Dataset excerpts
○ ○ ○ ○ ○ ○ ○
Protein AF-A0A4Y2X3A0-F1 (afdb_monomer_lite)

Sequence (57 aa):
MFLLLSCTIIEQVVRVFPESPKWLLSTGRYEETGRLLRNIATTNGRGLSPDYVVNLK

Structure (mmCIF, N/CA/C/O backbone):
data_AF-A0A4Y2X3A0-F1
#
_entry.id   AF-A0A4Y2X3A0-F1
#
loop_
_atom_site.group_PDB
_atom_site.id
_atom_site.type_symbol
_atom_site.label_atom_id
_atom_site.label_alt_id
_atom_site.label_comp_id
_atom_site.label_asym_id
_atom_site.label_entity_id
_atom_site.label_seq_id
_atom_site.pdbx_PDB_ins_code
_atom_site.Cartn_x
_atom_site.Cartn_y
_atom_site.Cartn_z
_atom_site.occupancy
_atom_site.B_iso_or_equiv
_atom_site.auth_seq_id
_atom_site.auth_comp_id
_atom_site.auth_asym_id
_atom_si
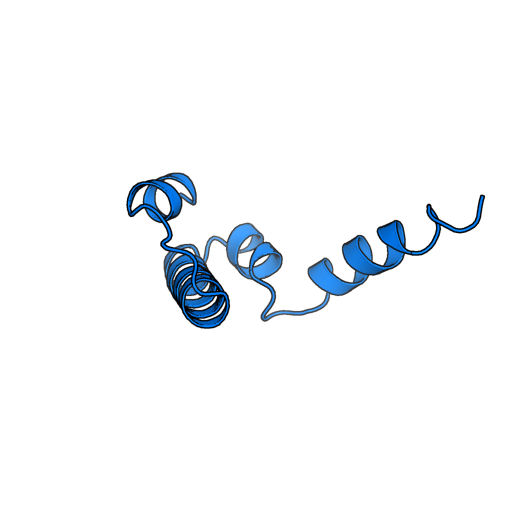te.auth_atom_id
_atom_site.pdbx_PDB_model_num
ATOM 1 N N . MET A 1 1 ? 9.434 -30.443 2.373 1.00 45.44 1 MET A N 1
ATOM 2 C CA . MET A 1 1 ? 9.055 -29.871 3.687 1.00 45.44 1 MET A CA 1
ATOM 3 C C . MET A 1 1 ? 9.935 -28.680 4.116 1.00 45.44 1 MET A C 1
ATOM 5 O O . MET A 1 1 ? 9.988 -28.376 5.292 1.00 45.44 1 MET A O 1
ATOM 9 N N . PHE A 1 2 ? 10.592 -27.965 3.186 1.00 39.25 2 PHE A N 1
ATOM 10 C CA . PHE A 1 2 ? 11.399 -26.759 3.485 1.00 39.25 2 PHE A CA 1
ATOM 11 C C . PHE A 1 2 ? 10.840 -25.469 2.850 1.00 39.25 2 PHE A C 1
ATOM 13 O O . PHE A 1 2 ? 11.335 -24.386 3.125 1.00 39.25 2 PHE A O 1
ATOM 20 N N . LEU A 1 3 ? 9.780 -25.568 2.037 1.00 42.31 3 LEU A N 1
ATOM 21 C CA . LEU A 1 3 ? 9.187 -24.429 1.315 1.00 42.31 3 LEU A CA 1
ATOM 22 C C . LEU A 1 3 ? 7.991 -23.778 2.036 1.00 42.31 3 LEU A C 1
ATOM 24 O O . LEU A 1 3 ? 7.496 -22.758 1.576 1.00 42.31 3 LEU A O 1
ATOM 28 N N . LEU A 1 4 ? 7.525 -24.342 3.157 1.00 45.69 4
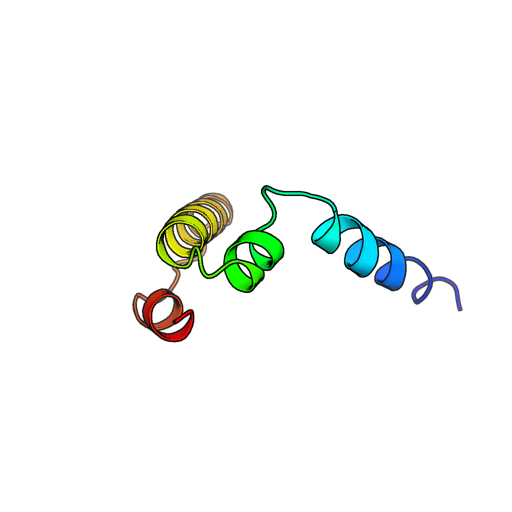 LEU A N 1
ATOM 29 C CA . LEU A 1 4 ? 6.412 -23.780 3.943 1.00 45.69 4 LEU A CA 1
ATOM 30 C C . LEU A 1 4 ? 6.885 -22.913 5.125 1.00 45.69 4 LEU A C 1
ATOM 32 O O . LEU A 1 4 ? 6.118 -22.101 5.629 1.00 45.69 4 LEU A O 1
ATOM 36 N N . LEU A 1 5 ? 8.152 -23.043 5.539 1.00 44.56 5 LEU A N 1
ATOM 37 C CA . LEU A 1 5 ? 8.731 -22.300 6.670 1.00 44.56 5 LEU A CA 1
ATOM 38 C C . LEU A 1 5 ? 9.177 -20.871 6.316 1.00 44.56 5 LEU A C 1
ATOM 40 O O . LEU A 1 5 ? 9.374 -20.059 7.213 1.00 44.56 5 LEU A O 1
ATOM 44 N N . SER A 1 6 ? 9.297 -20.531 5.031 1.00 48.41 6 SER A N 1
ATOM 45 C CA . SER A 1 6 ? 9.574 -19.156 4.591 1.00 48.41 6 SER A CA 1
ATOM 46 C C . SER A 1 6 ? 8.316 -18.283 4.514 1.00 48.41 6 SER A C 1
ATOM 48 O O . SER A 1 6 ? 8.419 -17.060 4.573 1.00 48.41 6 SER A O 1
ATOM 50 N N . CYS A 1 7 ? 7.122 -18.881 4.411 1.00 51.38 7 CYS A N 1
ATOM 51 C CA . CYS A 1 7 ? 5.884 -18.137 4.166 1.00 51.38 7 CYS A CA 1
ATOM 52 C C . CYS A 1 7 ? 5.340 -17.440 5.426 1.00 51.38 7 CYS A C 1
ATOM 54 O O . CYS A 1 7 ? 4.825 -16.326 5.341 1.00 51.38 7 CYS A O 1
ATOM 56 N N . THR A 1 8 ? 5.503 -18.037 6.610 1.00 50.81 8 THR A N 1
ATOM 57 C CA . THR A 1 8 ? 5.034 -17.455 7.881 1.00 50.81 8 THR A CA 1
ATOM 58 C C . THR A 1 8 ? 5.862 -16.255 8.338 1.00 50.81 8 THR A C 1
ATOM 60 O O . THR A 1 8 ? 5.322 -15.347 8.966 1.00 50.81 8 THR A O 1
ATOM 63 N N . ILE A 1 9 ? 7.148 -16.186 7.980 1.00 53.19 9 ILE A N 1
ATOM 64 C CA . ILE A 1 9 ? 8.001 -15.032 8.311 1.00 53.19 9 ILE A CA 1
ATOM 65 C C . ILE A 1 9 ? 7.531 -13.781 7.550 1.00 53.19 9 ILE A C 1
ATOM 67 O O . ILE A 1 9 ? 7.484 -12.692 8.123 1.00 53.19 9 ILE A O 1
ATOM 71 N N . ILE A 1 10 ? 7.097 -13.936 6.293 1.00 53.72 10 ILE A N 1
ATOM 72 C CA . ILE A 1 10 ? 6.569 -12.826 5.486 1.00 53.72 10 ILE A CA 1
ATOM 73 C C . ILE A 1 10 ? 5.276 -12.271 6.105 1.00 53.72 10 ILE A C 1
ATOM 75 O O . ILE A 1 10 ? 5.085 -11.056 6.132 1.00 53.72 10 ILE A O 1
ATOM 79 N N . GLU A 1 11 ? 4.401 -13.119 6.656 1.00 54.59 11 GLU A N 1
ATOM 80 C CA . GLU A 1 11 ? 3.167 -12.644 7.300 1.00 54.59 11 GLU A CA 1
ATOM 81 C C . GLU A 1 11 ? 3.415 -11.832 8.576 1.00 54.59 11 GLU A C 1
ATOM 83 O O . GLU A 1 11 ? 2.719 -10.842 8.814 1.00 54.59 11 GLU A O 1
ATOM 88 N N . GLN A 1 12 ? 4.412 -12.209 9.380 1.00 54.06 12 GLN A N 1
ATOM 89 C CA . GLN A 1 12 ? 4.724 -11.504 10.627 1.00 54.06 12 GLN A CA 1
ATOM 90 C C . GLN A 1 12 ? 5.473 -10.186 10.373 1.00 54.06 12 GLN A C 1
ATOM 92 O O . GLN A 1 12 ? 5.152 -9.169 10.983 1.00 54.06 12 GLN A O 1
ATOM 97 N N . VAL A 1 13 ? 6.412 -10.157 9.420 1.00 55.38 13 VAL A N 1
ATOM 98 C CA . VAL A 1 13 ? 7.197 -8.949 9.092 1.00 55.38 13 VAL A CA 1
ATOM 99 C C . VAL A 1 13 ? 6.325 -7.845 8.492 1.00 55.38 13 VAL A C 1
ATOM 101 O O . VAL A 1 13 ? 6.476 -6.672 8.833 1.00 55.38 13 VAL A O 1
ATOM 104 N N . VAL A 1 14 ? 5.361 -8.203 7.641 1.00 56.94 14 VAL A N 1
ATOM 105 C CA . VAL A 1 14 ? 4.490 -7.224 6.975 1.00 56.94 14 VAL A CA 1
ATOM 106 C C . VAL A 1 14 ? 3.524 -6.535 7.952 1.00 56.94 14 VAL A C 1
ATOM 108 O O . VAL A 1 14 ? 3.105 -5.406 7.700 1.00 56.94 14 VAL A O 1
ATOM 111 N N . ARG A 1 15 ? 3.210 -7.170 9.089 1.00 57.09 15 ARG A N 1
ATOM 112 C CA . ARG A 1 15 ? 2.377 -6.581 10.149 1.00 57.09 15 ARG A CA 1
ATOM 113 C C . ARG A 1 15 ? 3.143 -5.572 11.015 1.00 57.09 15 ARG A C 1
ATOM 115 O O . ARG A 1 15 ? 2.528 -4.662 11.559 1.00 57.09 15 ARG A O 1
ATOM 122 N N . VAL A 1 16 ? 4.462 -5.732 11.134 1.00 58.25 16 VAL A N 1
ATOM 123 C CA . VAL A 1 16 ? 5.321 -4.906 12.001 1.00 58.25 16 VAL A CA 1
○ ○ ○ ○ ○ ○ ○
Work task:
Print exactly the lines above that run from the one with "ATOM 3 C C ." to the one with "ATOM 36 N N", both included. No pictures.

Your solution:
ATOM 3 C C . MET A 1 1 ? 9.935 -28.680 4.116 1.00 45.44 1 MET A C 1
ATOM 5 O O . MET A 1 1 ? 9.988 -28.376 5.292 1.00 45.44 1 MET A O 1
ATOM 9 N N . PHE A 1 2 ? 10.592 -27.965 3.186 1.00 39.25 2 PHE A N 1
ATOM 10 C CA . PHE A 1 2 ? 11.399 -26.759 3.485 1.00 39.25 2 PHE A CA 1
ATOM 11 C C . PHE A 1 2 ? 10.840 -25.469 2.850 1.00 39.25 2 PHE A C 1
ATOM 13 O O . PHE A 1 2 ? 11.335 -24.386 3.125 1.00 39.25 2 PHE A O 1
ATOM 20 N N . LEU A 1 3 ? 9.780 -25.568 2.037 1.00 42.31 3 LEU A N 1
ATOM 21 C CA . LEU A 1 3 ? 9.187 -24.429 1.315 1.00 42.31 3 LEU A CA 1
ATOM 22 C C . LEU A 1 3 ? 7.991 -23.778 2.036 1.00 42.31 3 LEU A C 1
ATOM 24 O O . LEU A 1 3 ? 7.496 -22.758 1.576 1.00 42.31 3 LEU A O 1
ATOM 28 N N . LEU A 1 4 ? 7.525 -24.342 3.157 1.00 45.69 4
 LEU A N 1
ATOM 29 C CA . LEU A 1 4 ? 6.412 -23.780 3.943 1.00 45.69 4 LEU A CA 1
ATOM 30 C C . LEU A 1 4 ? 6.885 -22.913 5.125 1.00 45.69 4 LEU A C 1
ATOM 32 O O . LEU A 1 4 ? 6.118 -22.101 5.629 1.00 45.69 4 LEU A O 1
ATOM 36 N N . LEU A 1 5 ? 8.152 -23.043 5.539 1.00 44.56 5 LEU A N 1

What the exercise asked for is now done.